■ Task objective ■
Look through the records below for the line with "ATOM 114 C C". Return that line and each one after it up to and including the line with "ATOM 120 O O", exactly.

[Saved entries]
****************

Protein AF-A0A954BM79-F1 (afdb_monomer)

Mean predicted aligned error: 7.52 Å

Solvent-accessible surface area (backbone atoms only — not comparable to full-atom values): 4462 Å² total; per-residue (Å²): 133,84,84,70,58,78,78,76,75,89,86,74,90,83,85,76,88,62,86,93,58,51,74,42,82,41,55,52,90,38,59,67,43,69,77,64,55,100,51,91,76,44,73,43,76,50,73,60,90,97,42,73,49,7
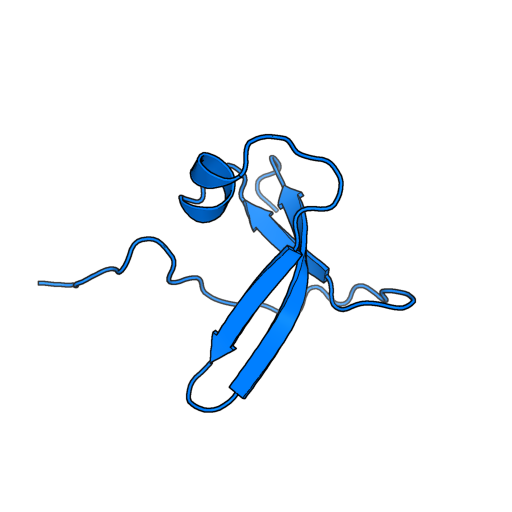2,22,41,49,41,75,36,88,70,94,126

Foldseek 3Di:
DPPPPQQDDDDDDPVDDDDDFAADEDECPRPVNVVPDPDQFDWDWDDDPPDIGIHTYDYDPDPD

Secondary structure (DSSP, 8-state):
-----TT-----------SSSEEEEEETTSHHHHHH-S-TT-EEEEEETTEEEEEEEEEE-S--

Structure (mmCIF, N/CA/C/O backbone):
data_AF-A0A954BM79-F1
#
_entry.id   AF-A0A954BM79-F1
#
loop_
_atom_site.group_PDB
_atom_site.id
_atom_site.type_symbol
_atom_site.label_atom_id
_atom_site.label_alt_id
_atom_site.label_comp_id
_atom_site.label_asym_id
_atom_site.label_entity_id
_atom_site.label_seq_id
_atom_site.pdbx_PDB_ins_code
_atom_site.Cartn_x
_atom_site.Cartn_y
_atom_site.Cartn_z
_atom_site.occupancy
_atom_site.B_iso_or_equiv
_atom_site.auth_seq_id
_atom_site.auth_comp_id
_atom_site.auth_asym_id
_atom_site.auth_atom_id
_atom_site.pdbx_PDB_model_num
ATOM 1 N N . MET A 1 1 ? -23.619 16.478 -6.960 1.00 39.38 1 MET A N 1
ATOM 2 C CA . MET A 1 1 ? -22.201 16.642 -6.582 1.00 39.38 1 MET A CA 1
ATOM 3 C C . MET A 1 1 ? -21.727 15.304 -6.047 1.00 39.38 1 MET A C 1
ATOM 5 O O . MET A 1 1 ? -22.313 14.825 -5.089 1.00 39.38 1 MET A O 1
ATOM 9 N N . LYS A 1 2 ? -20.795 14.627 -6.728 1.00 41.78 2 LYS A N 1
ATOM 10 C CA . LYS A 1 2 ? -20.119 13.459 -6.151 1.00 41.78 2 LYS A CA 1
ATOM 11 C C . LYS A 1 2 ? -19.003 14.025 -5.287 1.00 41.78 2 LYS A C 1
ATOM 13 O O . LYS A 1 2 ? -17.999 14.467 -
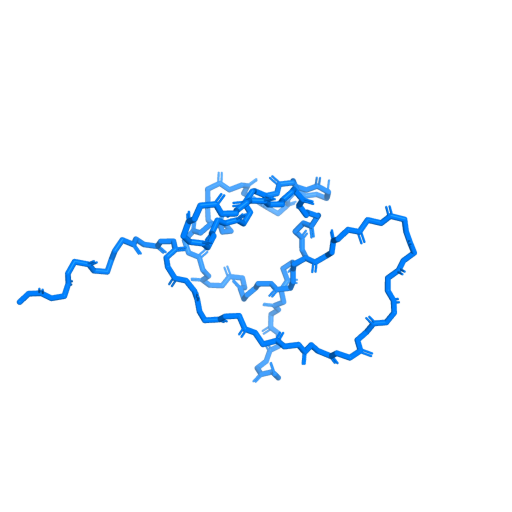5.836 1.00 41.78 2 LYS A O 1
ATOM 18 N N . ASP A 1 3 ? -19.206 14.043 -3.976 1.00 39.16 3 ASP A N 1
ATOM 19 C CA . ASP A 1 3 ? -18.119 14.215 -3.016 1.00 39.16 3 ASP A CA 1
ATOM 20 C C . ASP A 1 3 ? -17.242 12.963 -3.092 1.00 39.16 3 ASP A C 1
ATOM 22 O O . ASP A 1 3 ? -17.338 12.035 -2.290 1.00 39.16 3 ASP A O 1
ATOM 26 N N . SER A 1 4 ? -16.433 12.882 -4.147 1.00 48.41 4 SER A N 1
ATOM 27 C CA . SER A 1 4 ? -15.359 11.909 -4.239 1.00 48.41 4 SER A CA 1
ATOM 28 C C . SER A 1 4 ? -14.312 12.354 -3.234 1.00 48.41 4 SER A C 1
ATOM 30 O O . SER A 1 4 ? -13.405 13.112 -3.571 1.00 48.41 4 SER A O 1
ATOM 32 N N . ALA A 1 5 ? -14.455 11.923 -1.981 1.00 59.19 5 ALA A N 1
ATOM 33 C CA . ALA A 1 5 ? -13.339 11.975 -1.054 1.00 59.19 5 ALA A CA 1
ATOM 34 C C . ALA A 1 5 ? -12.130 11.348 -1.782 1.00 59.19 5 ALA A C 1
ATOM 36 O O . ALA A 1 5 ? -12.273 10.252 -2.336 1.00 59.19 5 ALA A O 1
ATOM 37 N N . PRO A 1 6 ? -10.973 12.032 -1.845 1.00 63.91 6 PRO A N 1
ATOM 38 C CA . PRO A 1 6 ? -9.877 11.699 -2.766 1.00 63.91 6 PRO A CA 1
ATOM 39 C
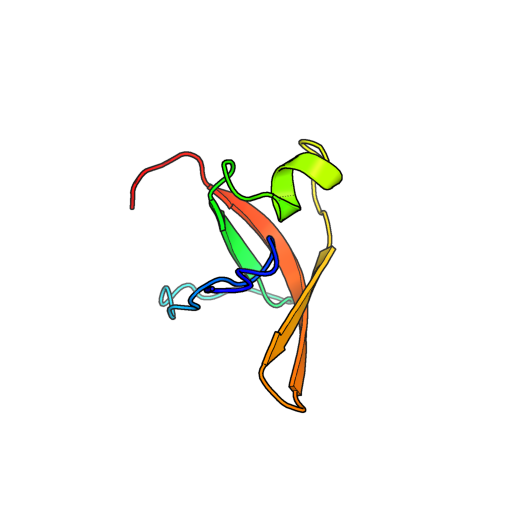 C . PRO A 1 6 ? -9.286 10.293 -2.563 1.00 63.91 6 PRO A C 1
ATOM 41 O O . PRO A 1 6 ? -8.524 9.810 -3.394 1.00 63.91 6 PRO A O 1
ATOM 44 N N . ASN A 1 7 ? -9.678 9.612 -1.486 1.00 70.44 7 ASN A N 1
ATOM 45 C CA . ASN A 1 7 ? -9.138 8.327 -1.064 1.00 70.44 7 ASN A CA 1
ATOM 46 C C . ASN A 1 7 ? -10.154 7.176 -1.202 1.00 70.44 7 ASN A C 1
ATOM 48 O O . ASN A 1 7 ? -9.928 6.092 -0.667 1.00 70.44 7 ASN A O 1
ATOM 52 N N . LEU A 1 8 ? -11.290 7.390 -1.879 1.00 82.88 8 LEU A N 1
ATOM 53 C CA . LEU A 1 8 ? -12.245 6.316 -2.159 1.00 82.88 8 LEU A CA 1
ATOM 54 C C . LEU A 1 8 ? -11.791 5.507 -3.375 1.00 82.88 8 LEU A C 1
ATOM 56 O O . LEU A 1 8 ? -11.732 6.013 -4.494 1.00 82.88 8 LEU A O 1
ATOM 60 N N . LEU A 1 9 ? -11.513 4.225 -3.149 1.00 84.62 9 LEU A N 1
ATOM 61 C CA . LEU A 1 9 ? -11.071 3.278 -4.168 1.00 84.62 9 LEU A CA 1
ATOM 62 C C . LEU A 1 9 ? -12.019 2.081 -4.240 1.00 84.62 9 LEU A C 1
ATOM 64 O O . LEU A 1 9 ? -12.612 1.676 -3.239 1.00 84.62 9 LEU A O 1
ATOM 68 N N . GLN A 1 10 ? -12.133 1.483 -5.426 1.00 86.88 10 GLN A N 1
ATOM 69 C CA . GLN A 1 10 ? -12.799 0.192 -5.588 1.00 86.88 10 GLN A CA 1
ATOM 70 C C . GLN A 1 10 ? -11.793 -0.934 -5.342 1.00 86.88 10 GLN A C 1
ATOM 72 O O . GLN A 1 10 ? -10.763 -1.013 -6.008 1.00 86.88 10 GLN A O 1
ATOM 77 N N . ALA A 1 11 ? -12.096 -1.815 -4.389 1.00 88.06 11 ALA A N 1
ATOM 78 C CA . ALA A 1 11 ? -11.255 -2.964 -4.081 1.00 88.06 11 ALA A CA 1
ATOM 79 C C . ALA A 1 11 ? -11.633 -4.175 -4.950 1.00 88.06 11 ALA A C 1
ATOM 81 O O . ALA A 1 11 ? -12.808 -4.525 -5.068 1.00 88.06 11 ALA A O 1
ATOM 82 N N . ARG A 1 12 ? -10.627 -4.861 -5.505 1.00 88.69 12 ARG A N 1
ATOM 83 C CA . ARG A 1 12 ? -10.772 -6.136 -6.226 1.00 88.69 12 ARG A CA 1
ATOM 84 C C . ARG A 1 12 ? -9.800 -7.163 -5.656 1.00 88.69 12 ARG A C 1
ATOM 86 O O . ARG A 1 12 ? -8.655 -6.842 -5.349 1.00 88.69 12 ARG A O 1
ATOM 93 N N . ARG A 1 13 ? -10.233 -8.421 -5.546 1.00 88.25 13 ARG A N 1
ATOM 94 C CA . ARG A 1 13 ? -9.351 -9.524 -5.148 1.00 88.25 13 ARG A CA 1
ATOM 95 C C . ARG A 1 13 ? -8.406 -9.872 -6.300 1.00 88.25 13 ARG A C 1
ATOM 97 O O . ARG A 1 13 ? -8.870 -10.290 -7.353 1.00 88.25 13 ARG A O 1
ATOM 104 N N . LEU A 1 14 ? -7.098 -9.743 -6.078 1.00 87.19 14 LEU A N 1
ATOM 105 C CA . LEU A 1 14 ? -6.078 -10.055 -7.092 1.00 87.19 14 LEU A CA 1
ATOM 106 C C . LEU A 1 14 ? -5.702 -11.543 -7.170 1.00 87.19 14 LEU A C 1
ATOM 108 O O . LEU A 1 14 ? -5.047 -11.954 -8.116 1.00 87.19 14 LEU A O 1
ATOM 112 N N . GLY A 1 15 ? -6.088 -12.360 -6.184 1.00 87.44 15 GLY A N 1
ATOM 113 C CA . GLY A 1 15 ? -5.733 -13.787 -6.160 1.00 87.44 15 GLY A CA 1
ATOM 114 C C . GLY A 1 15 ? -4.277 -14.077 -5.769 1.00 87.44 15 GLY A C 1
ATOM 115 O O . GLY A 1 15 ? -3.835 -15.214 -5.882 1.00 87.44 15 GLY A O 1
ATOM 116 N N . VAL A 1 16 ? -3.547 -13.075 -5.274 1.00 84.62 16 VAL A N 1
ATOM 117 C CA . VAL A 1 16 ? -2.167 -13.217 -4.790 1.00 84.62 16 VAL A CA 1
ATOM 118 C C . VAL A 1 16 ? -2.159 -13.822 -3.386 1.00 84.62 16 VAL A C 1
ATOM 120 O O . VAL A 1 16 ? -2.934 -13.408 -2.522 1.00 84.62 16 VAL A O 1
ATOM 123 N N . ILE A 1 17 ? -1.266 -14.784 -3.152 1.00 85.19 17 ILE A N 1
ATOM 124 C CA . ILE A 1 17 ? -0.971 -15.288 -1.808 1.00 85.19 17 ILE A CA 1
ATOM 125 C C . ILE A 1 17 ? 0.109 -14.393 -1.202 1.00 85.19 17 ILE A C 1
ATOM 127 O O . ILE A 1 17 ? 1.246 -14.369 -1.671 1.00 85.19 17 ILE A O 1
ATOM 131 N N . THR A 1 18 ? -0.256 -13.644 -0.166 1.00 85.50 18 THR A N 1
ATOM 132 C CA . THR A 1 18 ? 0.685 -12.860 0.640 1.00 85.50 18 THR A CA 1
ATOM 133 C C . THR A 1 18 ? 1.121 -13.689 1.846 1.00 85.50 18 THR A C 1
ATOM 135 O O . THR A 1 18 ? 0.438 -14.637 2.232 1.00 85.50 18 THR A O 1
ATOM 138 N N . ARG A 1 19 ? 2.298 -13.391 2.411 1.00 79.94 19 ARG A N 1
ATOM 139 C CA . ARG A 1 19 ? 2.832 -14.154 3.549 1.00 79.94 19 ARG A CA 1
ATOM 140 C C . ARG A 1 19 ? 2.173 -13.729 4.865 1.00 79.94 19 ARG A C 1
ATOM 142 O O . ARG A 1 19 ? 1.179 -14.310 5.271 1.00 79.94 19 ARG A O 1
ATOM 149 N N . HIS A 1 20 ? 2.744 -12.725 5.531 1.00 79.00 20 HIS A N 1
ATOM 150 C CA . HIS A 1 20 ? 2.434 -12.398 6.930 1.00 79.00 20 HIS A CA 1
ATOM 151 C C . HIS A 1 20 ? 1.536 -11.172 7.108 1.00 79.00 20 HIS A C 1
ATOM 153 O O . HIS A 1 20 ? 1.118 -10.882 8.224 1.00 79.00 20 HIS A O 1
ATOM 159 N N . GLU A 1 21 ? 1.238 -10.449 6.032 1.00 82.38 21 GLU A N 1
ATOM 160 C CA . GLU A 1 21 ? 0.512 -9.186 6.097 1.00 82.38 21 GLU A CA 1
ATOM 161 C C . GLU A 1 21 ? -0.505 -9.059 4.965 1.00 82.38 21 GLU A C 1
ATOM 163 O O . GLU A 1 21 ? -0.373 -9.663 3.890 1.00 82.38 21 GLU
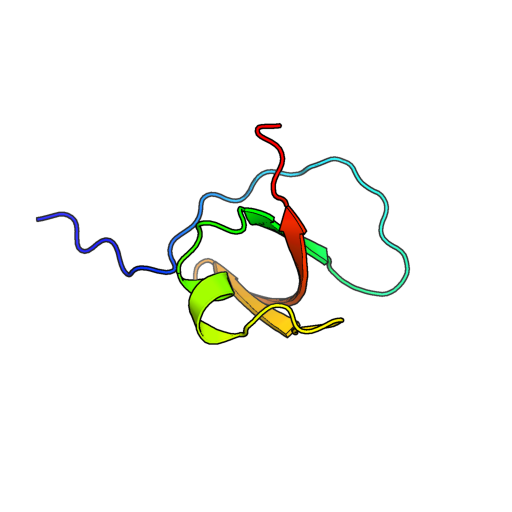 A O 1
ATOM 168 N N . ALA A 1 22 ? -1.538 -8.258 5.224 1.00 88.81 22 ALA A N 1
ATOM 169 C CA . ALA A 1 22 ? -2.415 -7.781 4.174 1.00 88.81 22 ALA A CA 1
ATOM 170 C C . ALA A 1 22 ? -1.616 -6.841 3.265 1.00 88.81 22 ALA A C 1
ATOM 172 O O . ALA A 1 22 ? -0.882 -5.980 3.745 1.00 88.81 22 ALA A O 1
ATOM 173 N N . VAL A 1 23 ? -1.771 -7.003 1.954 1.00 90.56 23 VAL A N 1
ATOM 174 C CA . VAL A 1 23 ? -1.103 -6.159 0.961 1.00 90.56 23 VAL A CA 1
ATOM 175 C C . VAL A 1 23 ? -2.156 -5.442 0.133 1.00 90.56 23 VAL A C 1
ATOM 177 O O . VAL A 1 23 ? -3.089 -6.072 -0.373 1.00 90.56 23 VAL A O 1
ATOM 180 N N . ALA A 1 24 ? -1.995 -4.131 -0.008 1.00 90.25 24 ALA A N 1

****************

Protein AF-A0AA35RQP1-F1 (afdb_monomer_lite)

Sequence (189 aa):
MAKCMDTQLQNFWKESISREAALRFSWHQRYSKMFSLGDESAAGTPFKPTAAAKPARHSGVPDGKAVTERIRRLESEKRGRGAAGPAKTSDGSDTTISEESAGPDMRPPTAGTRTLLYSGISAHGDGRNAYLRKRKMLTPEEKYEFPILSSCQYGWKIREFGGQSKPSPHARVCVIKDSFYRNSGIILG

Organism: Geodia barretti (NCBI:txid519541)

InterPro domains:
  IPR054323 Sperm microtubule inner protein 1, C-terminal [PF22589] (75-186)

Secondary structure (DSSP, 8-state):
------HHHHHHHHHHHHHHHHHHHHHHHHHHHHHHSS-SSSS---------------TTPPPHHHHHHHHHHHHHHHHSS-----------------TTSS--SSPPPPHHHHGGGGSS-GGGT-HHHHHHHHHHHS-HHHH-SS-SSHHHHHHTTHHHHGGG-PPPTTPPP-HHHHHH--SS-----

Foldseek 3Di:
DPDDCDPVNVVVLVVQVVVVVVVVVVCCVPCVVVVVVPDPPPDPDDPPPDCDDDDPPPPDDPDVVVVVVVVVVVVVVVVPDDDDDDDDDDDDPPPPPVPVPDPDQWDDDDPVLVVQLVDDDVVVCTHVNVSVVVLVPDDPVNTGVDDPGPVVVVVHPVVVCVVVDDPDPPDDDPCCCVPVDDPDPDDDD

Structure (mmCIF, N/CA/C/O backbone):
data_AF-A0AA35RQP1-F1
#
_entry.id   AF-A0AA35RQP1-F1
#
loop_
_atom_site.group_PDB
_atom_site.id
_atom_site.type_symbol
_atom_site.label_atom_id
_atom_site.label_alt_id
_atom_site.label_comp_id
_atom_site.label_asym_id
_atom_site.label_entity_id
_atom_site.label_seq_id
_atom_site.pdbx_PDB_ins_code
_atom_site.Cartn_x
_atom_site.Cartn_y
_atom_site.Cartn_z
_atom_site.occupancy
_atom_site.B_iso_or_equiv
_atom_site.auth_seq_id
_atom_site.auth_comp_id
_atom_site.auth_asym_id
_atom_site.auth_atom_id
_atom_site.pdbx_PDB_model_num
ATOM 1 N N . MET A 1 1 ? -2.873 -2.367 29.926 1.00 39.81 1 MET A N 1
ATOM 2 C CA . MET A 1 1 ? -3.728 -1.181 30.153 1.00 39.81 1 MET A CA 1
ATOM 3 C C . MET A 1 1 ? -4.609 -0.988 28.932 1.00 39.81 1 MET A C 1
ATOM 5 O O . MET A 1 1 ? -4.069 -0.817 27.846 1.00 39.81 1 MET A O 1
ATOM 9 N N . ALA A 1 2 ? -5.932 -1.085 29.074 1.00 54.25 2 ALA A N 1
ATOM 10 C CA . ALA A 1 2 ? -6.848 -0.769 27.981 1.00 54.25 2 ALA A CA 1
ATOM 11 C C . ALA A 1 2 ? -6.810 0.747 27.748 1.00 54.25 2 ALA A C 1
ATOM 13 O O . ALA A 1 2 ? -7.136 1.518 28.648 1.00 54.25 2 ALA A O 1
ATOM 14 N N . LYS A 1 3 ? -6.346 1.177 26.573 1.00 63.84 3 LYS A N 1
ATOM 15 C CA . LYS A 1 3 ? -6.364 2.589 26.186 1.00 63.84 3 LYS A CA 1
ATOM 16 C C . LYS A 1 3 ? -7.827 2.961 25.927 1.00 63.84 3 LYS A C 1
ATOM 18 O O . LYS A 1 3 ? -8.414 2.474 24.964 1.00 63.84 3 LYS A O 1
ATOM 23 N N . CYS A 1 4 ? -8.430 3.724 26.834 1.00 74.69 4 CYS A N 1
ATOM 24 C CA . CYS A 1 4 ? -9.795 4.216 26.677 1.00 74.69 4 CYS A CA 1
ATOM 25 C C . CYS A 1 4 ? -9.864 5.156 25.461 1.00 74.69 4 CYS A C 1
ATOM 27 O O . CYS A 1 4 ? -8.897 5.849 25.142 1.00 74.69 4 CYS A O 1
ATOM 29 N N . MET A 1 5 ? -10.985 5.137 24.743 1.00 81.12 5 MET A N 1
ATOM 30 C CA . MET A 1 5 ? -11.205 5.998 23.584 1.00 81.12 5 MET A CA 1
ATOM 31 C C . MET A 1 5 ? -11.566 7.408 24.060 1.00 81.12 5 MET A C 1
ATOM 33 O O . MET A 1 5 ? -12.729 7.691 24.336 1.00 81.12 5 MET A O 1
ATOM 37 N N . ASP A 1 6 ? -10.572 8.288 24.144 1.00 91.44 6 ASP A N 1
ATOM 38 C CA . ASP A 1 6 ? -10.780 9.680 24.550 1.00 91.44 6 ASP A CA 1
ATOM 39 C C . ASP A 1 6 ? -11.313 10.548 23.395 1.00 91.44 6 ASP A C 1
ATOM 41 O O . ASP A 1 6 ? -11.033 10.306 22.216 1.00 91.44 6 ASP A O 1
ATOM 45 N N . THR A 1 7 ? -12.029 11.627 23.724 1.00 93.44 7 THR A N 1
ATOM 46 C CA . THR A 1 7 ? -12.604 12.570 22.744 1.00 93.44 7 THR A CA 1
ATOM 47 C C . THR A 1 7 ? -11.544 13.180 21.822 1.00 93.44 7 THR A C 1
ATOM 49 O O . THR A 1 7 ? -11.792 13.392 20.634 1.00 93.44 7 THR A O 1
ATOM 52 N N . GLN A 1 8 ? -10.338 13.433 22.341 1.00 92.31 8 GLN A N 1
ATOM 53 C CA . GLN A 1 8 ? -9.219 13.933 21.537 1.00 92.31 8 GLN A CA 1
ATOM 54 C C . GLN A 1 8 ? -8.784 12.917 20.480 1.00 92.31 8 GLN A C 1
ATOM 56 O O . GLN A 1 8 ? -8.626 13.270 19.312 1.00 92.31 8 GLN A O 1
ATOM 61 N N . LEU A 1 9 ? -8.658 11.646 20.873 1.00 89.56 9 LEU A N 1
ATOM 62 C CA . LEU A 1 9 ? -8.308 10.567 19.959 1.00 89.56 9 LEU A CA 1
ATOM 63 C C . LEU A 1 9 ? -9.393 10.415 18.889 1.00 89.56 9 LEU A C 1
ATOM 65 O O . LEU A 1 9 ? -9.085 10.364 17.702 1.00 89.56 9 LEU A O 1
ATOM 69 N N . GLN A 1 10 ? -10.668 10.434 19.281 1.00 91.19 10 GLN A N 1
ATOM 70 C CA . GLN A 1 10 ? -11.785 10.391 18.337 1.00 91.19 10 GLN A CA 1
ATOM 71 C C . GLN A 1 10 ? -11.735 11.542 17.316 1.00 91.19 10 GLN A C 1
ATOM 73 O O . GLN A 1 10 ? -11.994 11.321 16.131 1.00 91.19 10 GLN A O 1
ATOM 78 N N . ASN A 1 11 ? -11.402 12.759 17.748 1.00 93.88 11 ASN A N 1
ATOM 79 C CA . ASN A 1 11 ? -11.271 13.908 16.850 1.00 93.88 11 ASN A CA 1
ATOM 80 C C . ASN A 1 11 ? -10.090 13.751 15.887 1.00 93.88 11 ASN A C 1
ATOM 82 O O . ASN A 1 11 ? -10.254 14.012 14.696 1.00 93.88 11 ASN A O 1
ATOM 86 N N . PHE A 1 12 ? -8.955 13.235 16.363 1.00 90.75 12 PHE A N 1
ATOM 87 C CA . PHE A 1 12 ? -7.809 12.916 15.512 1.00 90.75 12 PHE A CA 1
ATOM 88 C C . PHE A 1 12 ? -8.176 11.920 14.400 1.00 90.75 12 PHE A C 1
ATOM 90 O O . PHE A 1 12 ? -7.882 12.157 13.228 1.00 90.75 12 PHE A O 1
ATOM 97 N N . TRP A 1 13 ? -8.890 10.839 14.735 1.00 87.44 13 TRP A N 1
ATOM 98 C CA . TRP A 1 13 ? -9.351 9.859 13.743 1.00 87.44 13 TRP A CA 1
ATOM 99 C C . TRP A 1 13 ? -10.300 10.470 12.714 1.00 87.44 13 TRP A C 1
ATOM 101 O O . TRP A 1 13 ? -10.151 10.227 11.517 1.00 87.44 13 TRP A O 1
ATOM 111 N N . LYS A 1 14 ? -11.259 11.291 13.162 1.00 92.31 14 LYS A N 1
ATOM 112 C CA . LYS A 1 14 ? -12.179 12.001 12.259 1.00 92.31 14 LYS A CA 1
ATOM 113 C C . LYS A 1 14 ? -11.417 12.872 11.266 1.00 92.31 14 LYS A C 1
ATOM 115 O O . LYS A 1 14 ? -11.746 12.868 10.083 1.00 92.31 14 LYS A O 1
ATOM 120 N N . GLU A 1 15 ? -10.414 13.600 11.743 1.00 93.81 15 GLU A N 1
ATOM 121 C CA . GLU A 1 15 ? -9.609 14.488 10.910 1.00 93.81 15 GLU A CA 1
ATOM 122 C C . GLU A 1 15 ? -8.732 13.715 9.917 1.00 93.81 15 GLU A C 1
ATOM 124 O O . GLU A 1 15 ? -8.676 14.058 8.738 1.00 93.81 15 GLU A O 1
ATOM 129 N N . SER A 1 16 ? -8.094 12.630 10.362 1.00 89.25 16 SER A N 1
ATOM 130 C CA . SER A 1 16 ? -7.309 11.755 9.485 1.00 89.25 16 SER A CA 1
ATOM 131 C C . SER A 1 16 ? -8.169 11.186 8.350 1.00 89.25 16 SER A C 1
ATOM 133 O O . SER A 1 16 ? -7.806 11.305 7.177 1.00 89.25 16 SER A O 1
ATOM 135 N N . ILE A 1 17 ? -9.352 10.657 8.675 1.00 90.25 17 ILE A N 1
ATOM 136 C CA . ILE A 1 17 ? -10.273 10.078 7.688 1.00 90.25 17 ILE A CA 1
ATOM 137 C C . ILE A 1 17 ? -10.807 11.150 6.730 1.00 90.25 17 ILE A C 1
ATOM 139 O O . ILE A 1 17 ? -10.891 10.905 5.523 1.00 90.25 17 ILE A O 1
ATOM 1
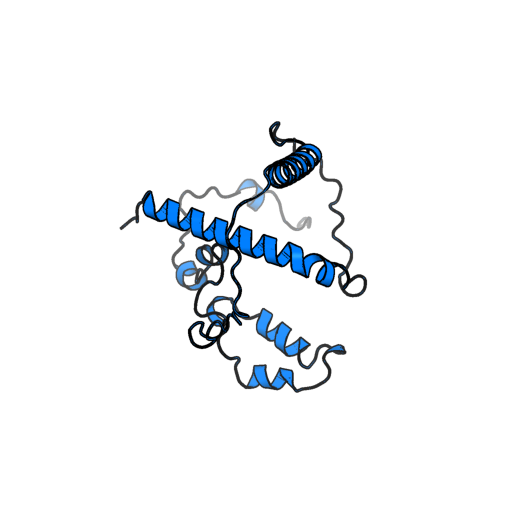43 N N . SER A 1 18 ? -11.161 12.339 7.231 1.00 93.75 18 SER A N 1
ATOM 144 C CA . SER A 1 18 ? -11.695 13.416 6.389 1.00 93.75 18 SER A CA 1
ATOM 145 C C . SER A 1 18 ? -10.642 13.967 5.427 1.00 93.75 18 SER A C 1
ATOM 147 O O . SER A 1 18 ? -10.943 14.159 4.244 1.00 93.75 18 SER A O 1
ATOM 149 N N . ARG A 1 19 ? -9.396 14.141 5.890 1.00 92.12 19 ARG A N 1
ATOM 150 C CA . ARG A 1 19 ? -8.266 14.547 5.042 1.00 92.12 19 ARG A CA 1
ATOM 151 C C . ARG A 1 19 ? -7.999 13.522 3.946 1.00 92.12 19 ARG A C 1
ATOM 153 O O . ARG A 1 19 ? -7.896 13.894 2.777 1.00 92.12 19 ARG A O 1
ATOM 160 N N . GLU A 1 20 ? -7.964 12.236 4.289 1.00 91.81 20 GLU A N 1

****************

■ Written reply ■
ATOM 114 C C . GLY A 1 15 ? -4.277 -14.077 -5.769 1.00 87.44 15 GLY A C 1
ATOM 115 O O . GLY A 1 15 ? -3.835 -15.214 -5.882 1.00 87.44 15 GLY A O 1
ATOM 116 N N . VAL A 1 16 ? -3.547 -13.075 -5.274 1.00 84.62 16 VAL A N 1
ATOM 117 C CA . VAL A 1 16 ? -2.167 -13.217 -4.790 1.00 84.62 16 VAL A CA 1
ATOM 118 C C . VAL A 1 16 ? -2.159 -13.822 -3.386 1.00 84.62 16 VAL A C 1
ATOM 120 O O . VAL A 1 16 ? -2.934 -13.408 -2.522 1.00 84.62 16 VAL A O 1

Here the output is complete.